## Provided data
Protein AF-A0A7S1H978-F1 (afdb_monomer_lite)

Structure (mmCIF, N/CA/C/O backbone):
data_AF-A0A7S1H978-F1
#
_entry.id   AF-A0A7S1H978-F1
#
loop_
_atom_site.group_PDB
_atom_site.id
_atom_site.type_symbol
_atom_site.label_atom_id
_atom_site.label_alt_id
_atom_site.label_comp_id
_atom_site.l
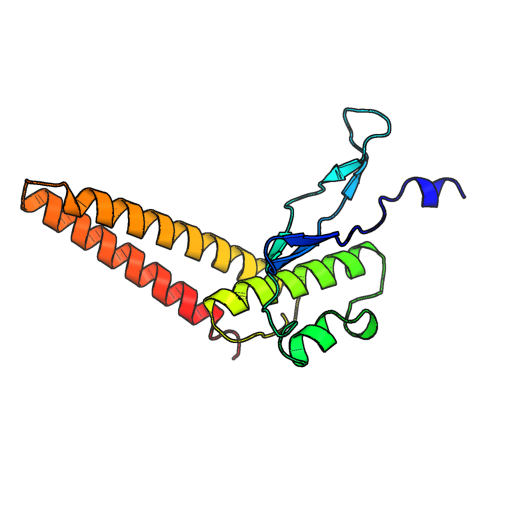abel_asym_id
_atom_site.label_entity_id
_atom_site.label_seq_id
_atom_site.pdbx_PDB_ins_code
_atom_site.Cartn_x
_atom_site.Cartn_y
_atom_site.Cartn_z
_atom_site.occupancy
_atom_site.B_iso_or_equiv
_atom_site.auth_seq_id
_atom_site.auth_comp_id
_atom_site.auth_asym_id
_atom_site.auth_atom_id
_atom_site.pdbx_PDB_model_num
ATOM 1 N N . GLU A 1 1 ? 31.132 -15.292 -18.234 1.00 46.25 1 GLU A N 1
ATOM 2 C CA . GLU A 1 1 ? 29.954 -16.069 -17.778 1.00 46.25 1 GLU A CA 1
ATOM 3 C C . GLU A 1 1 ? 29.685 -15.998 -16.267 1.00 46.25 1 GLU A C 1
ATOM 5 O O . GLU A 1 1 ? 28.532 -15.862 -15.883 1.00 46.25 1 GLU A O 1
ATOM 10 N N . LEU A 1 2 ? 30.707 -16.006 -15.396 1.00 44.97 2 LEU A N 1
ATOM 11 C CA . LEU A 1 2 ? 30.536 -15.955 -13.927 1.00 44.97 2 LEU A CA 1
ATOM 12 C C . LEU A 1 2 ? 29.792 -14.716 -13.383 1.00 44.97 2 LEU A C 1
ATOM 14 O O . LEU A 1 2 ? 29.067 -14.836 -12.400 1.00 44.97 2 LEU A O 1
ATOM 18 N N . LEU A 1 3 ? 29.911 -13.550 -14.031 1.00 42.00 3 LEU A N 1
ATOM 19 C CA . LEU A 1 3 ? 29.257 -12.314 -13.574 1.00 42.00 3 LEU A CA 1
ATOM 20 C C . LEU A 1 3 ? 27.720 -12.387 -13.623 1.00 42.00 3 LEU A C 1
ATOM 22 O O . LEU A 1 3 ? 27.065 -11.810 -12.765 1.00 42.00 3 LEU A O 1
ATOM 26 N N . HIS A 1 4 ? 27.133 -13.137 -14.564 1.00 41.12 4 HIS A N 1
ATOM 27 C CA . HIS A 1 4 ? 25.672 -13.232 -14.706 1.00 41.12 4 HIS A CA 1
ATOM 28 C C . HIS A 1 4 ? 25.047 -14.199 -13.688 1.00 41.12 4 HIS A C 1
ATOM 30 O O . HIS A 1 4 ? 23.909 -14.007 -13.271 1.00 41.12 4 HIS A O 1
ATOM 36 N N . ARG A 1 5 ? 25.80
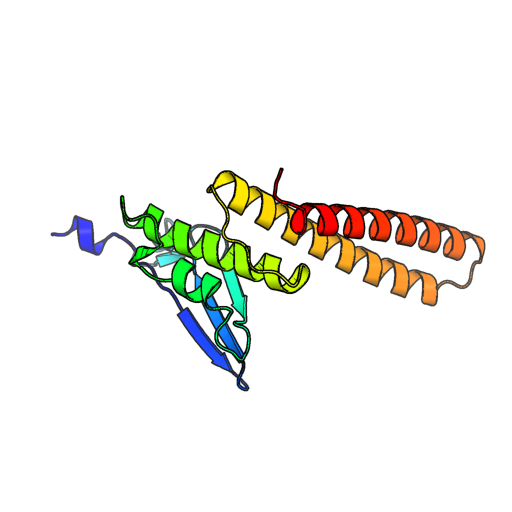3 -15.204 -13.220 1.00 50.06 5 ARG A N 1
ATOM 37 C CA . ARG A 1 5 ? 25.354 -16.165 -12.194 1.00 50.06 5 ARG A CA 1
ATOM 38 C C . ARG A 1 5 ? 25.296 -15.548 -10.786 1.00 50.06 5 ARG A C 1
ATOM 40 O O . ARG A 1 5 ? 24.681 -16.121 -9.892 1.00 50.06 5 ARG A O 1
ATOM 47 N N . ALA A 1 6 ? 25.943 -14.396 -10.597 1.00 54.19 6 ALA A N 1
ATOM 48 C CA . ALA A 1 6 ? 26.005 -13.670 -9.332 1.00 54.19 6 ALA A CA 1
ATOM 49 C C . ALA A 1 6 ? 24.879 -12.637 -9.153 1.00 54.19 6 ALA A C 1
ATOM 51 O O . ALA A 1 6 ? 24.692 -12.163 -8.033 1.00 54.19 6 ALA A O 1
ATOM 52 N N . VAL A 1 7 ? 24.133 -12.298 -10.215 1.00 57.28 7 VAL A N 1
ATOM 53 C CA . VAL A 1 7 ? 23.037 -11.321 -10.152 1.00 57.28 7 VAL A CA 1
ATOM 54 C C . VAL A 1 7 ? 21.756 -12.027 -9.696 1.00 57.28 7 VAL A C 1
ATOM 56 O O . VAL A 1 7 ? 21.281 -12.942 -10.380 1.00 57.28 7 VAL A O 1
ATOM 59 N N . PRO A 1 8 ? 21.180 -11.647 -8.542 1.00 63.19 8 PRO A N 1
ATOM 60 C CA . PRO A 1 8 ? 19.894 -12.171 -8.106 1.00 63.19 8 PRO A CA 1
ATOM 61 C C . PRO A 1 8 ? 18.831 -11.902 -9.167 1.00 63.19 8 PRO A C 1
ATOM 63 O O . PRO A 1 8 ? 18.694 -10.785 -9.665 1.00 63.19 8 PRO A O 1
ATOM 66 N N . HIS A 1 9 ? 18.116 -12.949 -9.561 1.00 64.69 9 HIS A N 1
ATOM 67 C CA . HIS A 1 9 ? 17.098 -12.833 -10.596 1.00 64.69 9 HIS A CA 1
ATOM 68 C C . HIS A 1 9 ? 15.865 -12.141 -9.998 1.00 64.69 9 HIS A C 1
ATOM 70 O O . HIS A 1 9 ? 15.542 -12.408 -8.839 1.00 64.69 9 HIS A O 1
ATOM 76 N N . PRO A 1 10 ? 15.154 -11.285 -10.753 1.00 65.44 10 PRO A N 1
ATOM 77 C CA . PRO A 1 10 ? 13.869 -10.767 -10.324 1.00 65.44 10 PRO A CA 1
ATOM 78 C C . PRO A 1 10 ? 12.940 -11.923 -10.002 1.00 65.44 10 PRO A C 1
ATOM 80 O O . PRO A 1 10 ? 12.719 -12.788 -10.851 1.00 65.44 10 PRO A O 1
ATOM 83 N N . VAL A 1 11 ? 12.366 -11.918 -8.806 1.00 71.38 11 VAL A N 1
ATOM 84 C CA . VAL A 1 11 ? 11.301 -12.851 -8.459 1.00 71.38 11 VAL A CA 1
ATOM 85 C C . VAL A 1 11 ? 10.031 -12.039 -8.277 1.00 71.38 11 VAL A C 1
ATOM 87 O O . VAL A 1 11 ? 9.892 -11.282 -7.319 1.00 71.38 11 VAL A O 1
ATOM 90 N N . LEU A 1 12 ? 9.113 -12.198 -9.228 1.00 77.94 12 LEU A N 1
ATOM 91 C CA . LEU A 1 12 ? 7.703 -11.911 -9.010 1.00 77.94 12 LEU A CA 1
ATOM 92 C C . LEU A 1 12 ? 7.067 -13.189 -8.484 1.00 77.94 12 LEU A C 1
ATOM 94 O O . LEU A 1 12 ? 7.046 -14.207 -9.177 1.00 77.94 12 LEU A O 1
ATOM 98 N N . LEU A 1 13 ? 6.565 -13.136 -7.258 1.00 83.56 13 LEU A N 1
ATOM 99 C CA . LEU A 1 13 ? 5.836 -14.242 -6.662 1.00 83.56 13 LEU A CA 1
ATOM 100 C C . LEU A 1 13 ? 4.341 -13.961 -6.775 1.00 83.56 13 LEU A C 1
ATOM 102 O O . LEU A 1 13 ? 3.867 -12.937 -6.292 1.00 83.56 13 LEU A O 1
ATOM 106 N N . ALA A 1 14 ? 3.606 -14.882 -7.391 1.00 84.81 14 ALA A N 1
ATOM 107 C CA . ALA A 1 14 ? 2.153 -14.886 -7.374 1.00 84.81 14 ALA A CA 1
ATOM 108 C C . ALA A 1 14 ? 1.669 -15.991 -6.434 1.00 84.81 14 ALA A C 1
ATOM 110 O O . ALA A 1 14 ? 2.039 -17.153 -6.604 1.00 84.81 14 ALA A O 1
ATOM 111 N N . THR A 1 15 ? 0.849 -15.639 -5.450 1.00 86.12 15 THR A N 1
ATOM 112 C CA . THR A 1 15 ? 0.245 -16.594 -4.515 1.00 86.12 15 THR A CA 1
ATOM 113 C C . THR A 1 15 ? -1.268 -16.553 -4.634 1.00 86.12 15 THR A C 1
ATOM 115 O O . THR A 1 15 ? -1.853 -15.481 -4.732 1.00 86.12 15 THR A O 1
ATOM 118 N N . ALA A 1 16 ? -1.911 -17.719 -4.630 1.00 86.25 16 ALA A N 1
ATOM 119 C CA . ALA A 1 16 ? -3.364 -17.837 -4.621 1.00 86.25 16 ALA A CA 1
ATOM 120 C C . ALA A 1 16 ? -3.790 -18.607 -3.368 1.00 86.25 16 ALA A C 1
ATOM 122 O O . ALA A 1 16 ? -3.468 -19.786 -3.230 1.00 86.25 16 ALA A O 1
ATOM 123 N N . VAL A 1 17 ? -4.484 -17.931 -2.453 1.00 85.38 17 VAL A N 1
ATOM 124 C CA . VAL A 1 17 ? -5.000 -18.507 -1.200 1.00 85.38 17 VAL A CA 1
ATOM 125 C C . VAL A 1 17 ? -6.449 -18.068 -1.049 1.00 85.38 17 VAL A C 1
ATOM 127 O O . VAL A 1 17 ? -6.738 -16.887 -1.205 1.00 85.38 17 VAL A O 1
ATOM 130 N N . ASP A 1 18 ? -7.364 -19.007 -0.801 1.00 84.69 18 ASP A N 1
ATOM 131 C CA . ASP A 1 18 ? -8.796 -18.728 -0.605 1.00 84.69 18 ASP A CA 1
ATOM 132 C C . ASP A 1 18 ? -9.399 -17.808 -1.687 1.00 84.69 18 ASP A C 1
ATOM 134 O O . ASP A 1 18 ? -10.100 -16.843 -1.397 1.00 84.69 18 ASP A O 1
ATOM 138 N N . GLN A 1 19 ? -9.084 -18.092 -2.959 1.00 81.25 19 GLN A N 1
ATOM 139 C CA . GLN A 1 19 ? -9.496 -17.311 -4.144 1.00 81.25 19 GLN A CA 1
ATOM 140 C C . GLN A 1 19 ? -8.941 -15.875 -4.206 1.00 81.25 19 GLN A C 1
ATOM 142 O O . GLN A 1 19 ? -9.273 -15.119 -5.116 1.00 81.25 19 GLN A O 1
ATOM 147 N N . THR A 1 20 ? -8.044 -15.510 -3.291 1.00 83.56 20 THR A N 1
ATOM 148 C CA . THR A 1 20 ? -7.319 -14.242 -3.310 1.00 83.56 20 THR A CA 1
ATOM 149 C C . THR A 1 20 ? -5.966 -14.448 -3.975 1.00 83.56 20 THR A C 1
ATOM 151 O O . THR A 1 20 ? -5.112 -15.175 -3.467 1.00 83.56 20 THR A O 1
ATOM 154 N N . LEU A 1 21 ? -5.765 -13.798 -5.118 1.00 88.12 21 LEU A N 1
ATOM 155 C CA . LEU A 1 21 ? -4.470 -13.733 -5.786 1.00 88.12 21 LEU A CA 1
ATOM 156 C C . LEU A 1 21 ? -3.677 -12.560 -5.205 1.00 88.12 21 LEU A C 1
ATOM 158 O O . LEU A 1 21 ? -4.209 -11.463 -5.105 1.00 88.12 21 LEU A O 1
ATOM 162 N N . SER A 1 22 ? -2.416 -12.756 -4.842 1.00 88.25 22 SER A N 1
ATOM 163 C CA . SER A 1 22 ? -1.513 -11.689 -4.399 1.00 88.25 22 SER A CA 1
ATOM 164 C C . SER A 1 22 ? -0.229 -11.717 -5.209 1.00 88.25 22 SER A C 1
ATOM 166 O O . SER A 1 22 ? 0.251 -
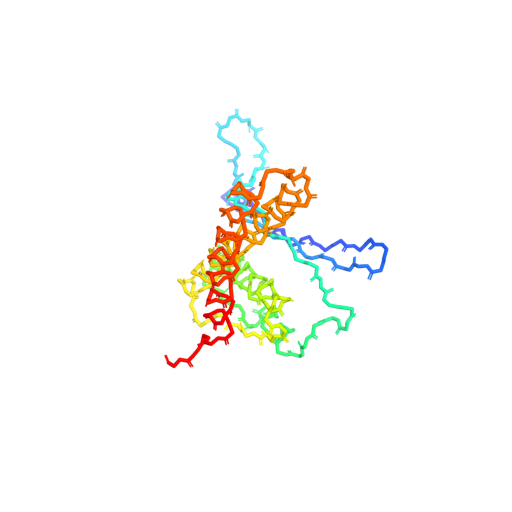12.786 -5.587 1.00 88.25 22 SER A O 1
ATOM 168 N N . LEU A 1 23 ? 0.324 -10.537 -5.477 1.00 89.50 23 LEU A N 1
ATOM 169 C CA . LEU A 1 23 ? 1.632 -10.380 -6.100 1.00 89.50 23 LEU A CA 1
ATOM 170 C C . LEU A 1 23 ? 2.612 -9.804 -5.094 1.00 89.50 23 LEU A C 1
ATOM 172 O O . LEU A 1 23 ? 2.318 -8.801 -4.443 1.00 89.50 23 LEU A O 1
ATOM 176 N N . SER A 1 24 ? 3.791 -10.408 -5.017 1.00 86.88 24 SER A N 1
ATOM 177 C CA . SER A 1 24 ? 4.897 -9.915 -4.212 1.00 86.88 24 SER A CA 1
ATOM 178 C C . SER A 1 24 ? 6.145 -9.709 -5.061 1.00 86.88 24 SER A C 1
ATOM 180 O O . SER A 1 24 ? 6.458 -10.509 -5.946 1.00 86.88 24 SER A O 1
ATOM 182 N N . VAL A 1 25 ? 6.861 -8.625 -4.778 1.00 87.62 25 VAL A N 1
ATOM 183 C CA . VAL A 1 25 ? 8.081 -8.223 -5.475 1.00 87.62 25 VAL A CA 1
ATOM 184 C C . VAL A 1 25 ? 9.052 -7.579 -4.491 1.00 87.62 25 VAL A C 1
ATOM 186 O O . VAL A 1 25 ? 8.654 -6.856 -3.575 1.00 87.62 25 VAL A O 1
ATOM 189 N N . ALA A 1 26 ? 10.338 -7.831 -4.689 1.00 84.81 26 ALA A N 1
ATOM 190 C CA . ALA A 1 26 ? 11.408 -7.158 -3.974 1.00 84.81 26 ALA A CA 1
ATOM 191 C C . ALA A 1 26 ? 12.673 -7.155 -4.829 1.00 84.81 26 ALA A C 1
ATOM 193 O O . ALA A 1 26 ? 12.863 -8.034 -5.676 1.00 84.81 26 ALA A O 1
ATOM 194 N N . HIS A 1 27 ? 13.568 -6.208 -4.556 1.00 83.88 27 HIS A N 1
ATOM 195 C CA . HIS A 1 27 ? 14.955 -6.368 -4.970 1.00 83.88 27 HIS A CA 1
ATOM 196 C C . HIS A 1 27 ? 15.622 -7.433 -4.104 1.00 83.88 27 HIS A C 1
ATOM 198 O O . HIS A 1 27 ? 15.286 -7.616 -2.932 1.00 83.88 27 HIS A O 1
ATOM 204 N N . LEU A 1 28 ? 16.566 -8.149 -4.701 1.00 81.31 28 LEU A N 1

## The task
Reproduce exactly the lines above starting at the line containing "ATOM 30 O O" and ending at the line containing "ATOM 87 O O", including both, but not the pictures.

## Expected answer
ATOM 30 O O . HIS A 1 4 ? 23.909 -14.007 -13.271 1.00 41.12 4 HIS A O 1
ATOM 36 N N . ARG A 1 5 ? 25.80
3 -15.204 -13.220 1.00 50.06 5 ARG A N 1
ATOM 37 C CA . ARG A 1 5 ? 25.354 -16.165 -12.194 1.00 50.06 5 ARG A CA 1
ATOM 38 C C . ARG A 1 5 ? 25.296 -15.548 -10.786 1.00 50.06 5 ARG A C 1
ATOM 40 O O . ARG A 1 5 ? 24.681 -16.121 -9.892 1.00 50.06 5 ARG A O 1
ATOM 47 N N . ALA A 1 6 ? 25.943 -14.396 -10.597 1.00 54.19 6 ALA A N 1
ATOM 48 C CA . ALA A 1 6 ? 26.005 -13.670 -9.332 1.00 54.19 6 ALA A CA 1
ATOM 49 C C . ALA A 1 6 ? 24.879 -12.637 -9.153 1.00 54.19 6 ALA A C 1
ATOM 51 O O . ALA A 1 6 ? 24.692 -12.163 -8.033 1.00 54.19 6 ALA A O 1
ATOM 52 N N . VAL A 1 7 ? 24.133 -12.298 -10.215 1.00 57.28 7 VAL A N 1
ATOM 53 C CA . VAL A 1 7 ? 23.037 -11.321 -10.152 1.00 57.28 7 VAL A CA 1
ATOM 54 C C . VAL A 1 7 ? 21.756 -12.027 -9.696 1.00 57.28 7 VAL A C 1
ATOM 56 O O . VAL A 1 7 ? 21.281 -12.942 -10.380 1.00 57.28 7 VAL A O 1
ATOM 59 N N . PRO A 1 8 ? 21.180 -11.647 -8.542 1.00 63.19 8 PRO A N 1
ATOM 60 C CA . PRO A 1 8 ? 19.894 -12.171 -8.106 1.00 63.19 8 PRO A CA 1
ATOM 61 C C . PRO A 1 8 ? 18.831 -11.902 -9.167 1.00 63.19 8 PRO A C 1
ATOM 63 O O . PRO A 1 8 ? 18.694 -10.785 -9.665 1.00 63.19 8 PRO A O 1
ATOM 66 N N . HIS A 1 9 ? 18.116 -12.949 -9.561 1.00 64.69 9 HIS A N 1
ATOM 67 C CA . HIS A 1 9 ? 17.098 -12.833 -10.596 1.00 64.69 9 HIS A CA 1
ATOM 68 C C . HIS A 1 9 ? 15.865 -12.141 -9.998 1.00 64.69 9 HIS A C 1
ATOM 70 O O . HIS A 1 9 ? 15.542 -12.408 -8.839 1.00 64.69 9 HIS A O 1
ATOM 76 N N . PRO A 1 10 ? 15.154 -11.285 -10.753 1.00 65.44 10 PRO A N 1
ATOM 77 C CA . PRO A 1 10 ? 13.869 -10.767 -10.324 1.00 65.44 10 PRO A CA 1
ATOM 78 C C . PRO A 1 10 ? 12.940 -11.923 -10.002 1.00 65.44 10 PRO A C 1
ATOM 80 O O . PRO A 1 10 ? 12.719 -12.788 -10.851 1.00 65.44 10 PRO A O 1
ATOM 83 N N . VAL A 1 11 ? 12.366 -11.918 -8.806 1.00 71.38 11 VAL A N 1
ATOM 84 C CA . VAL A 1 11 ? 11.301 -12.851 -8.459 1.00 71.38 11 VAL A CA 1
ATOM 85 C C . VAL A 1 11 ? 10.031 -12.039 -8.277 1.00 71.38 11 VAL A C 1
ATOM 87 O O . VAL A 1 11 ? 9.892 -11.282 -7.319 1.00 71.38 11 VAL A O 1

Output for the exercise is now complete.